On the appointed day, we gathered in the time-chamber building. Although it was the Raja's turn to lead a party in the field while I manned the office, he wasn't going because his wife was expecting. I was there with Standish, Hofmann, the Chinese professor—a pleasant enough little bloke—and our supporting cast: Ming the cook, Beauregard Black the camp boss, his three helpers, and a dozen asses. You'd call 'em burros, I suppose. Why don't we use motorized transport? That's a long story; remind me to tell you some time.

In the Cretaceous, the chamber materializes on a fairly high ridge, giving a good view of the surrounding country. By the Oligocene, that ridge had disappeared. The country is still somewhat rolling, and the chamber wallah set us down on a low rise, with a bushy flat on one side and several clumps of trees nearby.

Once you get past the K-T Event, which ended the Mesozoic and the dinosaurs along with it, the vegetation looks quite modern.
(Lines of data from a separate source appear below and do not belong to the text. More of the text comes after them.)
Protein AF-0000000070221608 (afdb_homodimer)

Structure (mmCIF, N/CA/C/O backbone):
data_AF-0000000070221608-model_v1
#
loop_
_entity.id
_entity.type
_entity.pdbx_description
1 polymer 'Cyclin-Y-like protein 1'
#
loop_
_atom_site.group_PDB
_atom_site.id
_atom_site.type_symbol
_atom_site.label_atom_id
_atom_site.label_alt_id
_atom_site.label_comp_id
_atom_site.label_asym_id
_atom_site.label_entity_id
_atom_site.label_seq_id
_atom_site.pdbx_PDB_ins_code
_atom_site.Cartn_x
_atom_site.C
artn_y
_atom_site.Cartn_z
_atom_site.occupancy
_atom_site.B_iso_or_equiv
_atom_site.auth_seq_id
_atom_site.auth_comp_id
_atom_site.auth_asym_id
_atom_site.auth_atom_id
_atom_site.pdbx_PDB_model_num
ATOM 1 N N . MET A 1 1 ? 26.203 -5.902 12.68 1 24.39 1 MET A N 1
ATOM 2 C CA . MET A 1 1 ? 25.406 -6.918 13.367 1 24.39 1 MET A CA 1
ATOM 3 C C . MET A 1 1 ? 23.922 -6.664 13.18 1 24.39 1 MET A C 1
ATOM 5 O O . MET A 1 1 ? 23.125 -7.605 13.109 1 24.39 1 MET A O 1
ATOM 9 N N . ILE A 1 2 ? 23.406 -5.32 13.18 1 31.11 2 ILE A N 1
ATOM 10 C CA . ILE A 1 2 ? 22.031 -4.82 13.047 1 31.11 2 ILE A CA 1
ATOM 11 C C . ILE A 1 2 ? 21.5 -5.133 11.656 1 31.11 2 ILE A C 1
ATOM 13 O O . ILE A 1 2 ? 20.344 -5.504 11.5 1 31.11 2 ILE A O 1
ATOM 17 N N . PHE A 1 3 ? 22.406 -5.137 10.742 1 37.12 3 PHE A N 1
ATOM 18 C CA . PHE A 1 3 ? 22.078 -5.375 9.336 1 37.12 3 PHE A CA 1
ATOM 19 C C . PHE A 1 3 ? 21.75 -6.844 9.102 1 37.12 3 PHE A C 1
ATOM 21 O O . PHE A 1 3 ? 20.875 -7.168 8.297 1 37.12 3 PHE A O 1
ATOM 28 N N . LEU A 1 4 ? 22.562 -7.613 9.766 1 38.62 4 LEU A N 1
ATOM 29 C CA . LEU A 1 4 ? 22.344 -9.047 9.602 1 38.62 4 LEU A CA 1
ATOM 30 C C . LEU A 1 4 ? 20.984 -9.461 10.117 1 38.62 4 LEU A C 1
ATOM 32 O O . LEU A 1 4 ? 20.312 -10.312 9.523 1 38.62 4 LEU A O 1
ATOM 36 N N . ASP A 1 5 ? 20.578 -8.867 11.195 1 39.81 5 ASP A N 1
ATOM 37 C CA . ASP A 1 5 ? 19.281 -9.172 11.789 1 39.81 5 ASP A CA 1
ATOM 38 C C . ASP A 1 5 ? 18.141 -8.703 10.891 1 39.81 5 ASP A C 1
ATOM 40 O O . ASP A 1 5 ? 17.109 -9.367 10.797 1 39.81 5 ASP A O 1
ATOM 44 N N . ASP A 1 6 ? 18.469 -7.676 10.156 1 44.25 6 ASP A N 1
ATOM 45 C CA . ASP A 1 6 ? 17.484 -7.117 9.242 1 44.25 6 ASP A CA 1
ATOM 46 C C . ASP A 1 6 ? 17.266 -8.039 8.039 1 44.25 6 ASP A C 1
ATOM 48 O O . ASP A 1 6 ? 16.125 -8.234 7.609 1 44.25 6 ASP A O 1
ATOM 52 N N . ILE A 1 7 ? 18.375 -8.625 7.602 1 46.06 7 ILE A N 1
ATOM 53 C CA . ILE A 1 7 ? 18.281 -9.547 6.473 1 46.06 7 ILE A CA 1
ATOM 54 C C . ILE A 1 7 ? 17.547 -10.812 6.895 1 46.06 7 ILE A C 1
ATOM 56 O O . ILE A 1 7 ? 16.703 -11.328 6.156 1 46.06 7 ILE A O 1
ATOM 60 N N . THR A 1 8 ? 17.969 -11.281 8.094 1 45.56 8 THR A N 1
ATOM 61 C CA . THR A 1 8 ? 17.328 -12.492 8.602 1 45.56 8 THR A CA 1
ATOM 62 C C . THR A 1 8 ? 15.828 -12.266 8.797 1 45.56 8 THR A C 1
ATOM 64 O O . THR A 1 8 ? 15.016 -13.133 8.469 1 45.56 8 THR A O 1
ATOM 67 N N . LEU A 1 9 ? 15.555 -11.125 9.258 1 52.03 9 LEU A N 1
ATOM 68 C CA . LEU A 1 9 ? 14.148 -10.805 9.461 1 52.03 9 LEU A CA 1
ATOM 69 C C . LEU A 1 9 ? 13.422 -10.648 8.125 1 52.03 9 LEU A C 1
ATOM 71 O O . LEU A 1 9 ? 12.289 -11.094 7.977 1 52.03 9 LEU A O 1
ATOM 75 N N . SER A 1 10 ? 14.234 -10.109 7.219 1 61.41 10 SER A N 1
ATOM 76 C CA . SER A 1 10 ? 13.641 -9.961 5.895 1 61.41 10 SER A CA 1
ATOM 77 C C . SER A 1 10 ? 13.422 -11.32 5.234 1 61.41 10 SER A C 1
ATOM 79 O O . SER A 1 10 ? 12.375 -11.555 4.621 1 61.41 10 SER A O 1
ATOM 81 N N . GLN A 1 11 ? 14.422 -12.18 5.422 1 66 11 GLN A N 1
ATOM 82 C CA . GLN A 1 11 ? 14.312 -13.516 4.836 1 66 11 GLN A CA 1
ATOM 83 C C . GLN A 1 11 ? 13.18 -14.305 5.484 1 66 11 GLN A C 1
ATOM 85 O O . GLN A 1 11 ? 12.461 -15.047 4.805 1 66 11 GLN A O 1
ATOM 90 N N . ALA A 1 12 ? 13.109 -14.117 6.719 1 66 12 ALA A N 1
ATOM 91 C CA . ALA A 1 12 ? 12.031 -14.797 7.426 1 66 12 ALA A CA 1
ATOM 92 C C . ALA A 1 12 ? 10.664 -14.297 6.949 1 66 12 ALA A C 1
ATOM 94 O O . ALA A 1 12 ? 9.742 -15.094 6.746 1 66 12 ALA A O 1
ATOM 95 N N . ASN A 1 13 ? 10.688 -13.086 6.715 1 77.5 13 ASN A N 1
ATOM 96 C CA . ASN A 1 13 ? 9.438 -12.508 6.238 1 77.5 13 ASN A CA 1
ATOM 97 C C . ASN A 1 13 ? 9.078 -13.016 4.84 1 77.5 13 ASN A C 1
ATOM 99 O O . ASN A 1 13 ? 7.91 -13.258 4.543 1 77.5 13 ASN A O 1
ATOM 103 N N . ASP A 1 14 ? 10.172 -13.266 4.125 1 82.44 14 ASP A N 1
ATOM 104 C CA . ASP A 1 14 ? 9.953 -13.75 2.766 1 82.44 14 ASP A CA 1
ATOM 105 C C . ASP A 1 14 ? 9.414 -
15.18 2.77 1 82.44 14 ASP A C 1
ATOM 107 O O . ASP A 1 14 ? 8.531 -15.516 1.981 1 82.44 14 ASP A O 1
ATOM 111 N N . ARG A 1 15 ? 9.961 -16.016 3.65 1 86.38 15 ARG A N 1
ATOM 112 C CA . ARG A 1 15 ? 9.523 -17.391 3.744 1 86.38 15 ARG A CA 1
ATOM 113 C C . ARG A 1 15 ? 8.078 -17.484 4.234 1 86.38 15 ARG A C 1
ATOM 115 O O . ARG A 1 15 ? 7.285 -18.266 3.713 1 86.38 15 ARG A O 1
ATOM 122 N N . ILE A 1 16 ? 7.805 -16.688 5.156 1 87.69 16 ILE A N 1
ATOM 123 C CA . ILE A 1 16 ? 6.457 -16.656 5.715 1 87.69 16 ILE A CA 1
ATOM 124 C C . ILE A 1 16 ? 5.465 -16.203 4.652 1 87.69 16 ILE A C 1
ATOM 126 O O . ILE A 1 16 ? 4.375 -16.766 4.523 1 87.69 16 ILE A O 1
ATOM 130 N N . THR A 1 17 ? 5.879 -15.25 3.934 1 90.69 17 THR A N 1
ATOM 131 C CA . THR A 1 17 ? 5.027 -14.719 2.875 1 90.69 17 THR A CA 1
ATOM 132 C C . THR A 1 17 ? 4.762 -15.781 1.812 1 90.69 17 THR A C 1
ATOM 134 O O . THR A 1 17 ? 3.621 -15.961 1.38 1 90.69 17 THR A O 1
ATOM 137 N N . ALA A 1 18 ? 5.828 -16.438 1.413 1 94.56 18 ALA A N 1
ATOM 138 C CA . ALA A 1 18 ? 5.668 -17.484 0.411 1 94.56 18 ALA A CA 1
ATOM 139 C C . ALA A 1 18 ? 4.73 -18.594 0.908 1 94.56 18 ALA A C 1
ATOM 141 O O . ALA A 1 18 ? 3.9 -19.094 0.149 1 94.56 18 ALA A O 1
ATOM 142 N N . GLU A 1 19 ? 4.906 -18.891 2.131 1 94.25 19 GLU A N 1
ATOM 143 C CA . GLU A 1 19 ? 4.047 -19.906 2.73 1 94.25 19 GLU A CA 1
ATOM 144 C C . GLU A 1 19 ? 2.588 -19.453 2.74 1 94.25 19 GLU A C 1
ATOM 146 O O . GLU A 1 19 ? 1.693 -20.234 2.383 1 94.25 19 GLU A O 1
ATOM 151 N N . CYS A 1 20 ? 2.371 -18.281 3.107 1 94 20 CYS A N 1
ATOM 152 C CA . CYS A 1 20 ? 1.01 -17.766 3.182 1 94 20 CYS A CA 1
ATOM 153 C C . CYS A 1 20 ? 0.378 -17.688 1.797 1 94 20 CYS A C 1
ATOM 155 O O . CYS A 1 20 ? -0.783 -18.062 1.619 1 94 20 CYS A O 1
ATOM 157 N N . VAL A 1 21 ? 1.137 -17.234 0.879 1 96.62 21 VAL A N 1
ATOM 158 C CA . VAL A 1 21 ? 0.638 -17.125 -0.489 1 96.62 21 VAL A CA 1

Where we were, the trees ran to oaks, cedars, and maples much like those of today, although I daresay a paleobotanist could point out differences.

Despite the trees, we could see fairly well, though the view did not compare with the one we got in the Cretaceous from that point. The ground sloped in directions different from the Cretaceous ones. In the Cretaceous there's a river, which the Raja has named the Narbada, emptying into the Kansas Sea. It's only half a day's trek south from the chamber site. By the Oligocene, this river had disappeared along with the Kansas Sea.
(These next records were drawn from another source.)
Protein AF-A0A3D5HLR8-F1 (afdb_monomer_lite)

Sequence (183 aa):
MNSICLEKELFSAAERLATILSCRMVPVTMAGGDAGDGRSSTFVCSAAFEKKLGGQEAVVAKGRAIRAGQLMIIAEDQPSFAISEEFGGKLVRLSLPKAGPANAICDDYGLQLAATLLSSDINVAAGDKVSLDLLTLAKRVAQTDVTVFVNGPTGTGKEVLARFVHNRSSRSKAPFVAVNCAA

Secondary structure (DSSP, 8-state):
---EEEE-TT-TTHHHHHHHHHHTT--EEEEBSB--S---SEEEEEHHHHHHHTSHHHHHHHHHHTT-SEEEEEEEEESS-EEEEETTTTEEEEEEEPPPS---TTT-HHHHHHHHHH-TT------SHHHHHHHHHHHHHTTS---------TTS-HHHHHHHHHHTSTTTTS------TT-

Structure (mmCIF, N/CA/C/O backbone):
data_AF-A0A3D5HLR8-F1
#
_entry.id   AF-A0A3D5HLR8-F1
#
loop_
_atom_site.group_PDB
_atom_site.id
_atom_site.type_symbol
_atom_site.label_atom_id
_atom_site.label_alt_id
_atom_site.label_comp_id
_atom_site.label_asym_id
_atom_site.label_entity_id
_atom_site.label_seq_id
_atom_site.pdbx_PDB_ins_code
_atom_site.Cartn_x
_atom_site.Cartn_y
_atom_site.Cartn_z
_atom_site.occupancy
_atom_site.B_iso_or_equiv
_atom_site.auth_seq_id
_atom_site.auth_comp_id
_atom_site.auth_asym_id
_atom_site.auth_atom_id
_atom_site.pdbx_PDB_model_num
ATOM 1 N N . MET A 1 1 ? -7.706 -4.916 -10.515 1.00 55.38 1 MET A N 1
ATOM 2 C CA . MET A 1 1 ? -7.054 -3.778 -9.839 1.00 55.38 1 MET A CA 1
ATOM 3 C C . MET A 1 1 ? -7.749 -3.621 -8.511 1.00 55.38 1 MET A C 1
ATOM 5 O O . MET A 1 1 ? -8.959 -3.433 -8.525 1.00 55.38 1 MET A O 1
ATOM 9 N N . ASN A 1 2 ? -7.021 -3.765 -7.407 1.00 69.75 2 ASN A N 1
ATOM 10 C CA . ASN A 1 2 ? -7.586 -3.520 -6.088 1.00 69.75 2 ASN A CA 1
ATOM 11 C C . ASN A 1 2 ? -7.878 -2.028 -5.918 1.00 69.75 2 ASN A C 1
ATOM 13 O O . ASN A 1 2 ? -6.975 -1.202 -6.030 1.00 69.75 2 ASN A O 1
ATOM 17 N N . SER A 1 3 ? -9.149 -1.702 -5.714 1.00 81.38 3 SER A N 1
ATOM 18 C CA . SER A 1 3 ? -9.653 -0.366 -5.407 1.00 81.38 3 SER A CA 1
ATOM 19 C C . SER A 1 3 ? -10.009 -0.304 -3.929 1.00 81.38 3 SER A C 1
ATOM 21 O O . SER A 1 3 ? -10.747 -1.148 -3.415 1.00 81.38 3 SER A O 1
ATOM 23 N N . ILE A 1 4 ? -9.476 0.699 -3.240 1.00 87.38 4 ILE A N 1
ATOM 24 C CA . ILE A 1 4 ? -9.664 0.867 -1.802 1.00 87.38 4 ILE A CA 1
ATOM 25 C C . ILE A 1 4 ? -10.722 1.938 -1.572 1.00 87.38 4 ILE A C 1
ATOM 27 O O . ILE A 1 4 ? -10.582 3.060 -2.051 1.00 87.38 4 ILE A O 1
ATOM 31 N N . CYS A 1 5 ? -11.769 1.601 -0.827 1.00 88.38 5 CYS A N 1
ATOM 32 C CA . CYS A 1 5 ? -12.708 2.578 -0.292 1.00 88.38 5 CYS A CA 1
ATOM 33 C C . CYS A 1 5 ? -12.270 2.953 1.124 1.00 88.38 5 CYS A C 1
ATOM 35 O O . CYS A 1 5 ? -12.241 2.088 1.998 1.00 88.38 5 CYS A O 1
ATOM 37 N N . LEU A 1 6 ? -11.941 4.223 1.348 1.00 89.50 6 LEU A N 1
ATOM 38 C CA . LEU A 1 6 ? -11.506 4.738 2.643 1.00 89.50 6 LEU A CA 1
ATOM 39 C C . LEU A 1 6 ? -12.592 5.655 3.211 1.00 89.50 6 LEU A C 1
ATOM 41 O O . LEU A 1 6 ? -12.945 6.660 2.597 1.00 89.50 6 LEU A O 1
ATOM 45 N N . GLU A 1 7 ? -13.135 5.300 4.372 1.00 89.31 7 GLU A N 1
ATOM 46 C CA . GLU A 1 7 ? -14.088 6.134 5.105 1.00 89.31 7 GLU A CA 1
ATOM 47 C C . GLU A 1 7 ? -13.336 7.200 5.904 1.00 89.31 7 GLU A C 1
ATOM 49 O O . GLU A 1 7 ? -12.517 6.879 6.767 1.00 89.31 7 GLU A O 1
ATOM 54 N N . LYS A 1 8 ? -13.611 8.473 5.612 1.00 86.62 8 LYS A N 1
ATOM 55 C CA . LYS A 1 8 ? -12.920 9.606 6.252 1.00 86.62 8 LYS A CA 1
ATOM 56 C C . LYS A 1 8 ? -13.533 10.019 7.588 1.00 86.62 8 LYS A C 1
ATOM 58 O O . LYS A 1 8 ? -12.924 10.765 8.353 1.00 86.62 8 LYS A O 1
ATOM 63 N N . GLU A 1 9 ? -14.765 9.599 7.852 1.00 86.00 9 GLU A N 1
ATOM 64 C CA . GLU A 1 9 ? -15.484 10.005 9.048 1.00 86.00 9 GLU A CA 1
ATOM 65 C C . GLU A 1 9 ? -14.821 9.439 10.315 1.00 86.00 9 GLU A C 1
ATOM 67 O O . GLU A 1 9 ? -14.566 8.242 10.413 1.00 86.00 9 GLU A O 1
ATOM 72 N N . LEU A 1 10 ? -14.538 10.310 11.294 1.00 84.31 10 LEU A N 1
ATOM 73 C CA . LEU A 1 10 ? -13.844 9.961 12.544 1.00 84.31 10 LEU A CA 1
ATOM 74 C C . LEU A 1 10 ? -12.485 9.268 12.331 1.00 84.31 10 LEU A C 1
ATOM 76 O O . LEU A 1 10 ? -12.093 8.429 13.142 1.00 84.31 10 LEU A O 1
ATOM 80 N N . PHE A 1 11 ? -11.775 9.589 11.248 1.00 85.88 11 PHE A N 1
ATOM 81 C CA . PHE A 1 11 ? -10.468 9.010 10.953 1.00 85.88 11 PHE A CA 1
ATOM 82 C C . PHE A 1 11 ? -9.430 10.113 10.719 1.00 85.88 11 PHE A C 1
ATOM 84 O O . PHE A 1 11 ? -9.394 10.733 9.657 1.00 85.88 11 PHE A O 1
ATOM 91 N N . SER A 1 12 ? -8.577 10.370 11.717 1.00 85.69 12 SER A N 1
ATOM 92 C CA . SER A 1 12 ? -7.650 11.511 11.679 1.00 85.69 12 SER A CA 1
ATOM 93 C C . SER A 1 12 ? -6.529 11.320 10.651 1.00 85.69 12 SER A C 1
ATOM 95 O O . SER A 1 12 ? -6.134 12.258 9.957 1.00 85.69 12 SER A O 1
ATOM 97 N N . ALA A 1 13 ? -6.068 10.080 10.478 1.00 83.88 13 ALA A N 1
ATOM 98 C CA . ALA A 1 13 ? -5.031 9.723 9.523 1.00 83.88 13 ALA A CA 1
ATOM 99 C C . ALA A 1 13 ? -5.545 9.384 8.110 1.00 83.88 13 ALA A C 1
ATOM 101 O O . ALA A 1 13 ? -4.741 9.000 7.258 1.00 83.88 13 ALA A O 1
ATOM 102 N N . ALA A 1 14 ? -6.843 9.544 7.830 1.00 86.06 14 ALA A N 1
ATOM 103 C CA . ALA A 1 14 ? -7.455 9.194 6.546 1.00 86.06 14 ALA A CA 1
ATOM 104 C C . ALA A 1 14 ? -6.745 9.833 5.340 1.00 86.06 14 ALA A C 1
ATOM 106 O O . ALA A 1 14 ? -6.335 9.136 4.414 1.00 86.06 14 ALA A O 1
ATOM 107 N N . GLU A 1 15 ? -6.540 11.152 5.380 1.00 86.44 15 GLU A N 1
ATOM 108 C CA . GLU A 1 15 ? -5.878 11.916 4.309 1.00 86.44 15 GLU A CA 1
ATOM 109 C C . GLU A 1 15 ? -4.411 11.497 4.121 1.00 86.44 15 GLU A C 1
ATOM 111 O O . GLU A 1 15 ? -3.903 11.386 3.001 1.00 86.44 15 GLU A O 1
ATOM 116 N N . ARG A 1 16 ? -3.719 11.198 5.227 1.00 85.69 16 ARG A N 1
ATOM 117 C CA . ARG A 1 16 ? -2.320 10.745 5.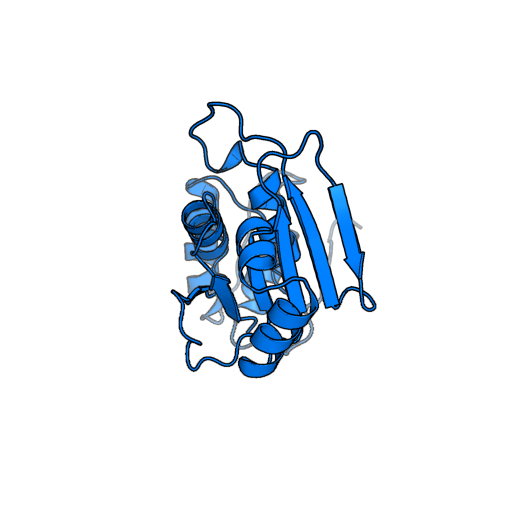212 1.00 85.69 16 ARG A CA 1
ATOM 118 C C . ARG A 1 16 ? -2.210 9.352 4.597 1.00 85.69 16 ARG A C 1
ATOM 120 O O . ARG A 1 16 ? -1.358 9.134 3.738 1.00 85.69 16 ARG A O 1
ATOM 127 N N . LEU A 1 17 ? -3.104 8.434 4.965 1.00 87.19 17 LEU A N 1
ATOM 128 C CA . LEU A 1 17 ? -3.170 7.098 4.375 1.00 87.19 17 LEU A CA 1
ATOM 129 C C . LEU A 1 17 ? -3.529 7.156 2.886 1.00 87.19 17 LEU A C 1
ATOM 131 O O . LEU A 1 17 ? -2.881 6.493 2.078 1.00 87.19 17 LEU A O 1
ATOM 135 N N . ALA A 1 18 ? -4.504 7.985 2.506 1.00 88.12 18 ALA A N 1
ATOM 136 C CA . ALA A 1 18 ? -4.868 8.207 1.109 1.00 88.12 18 ALA A CA 1
ATOM 137 C C . ALA A 1 18 ? -3.686 8.754 0.294 1.00 88.12 18 ALA A C 1
ATOM 139 O O . ALA A 1 18 ? -3.444 8.295 -0.825 1.00 88.12 18 ALA A O 1
ATOM 140 N N . THR A 1 19 ? -2.901 9.668 0.873 1.00 85.44 19 THR A N 1
ATOM 141 C CA . THR A 1 19 ? -1.668 10.188 0.262 1.00 85.44 19 THR A CA 1
ATOM 142 C C . THR A 1 19 ? -0.638 9.075 0.054 1.00 85.44 19 THR A C 1
ATOM 144 O O . THR A 1 19 ? -0.136 8.914 -1.057 1.00 85.44 19 THR A O 1
ATOM 147 N N . ILE A 1 20 ? -0.369 8.250 1.074 1.00 83.94 20 ILE A N 1
ATOM 148 C CA . ILE A 1 20 ? 0.576 7.121 0.982 1.00 83.94 20 ILE A CA 1
ATOM 149 C C . ILE A 1 20 ? 0.138 6.119 -0.096 1.00 83.94 20 ILE A C 1
ATOM 151 O O . ILE A 1 20 ? 0.945 5.704 -0.930 1.00 83.94 20 ILE A O 1
ATOM 155 N N . LEU A 1 21 ? -1.141 5.742 -0.113 1.00 85.56 21 LEU A N 1
ATOM 156 C CA . LEU A 1 21 ? -1.703 4.826 -1.108 1.00 85.56 21 LEU A CA 1
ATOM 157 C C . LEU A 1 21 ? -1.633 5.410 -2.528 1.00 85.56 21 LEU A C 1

Instead, there was a bigger stream flowing south about a kilometer west from our site. I don't know if it evolved into the modern Mississippi. We shall know better when the U. S. Geological Survey completes their survey of the area round the chamber site over the geological eras. They have a neat little gadget, a rocket-propelled robot camera. It shoots straight up from the site, deploys a parachute, and snaps pictures on the way down.

Following our usual drill, I hopped out first with my gun ready, although I didn't expect to find anything dangerous waiting for us. The chamber and then Reg Rivers, however, startled the hell out of a spotted feline, devouring its prey on an open space a few meters from the site. In size it was a bit smaller than a leopard or a puma, with a long tail and a pair of big, protruding upper canine teeth. It was, I believe, an ancestor of the later sabertooths, although its sabers had developed only half as far as those of later members of the family.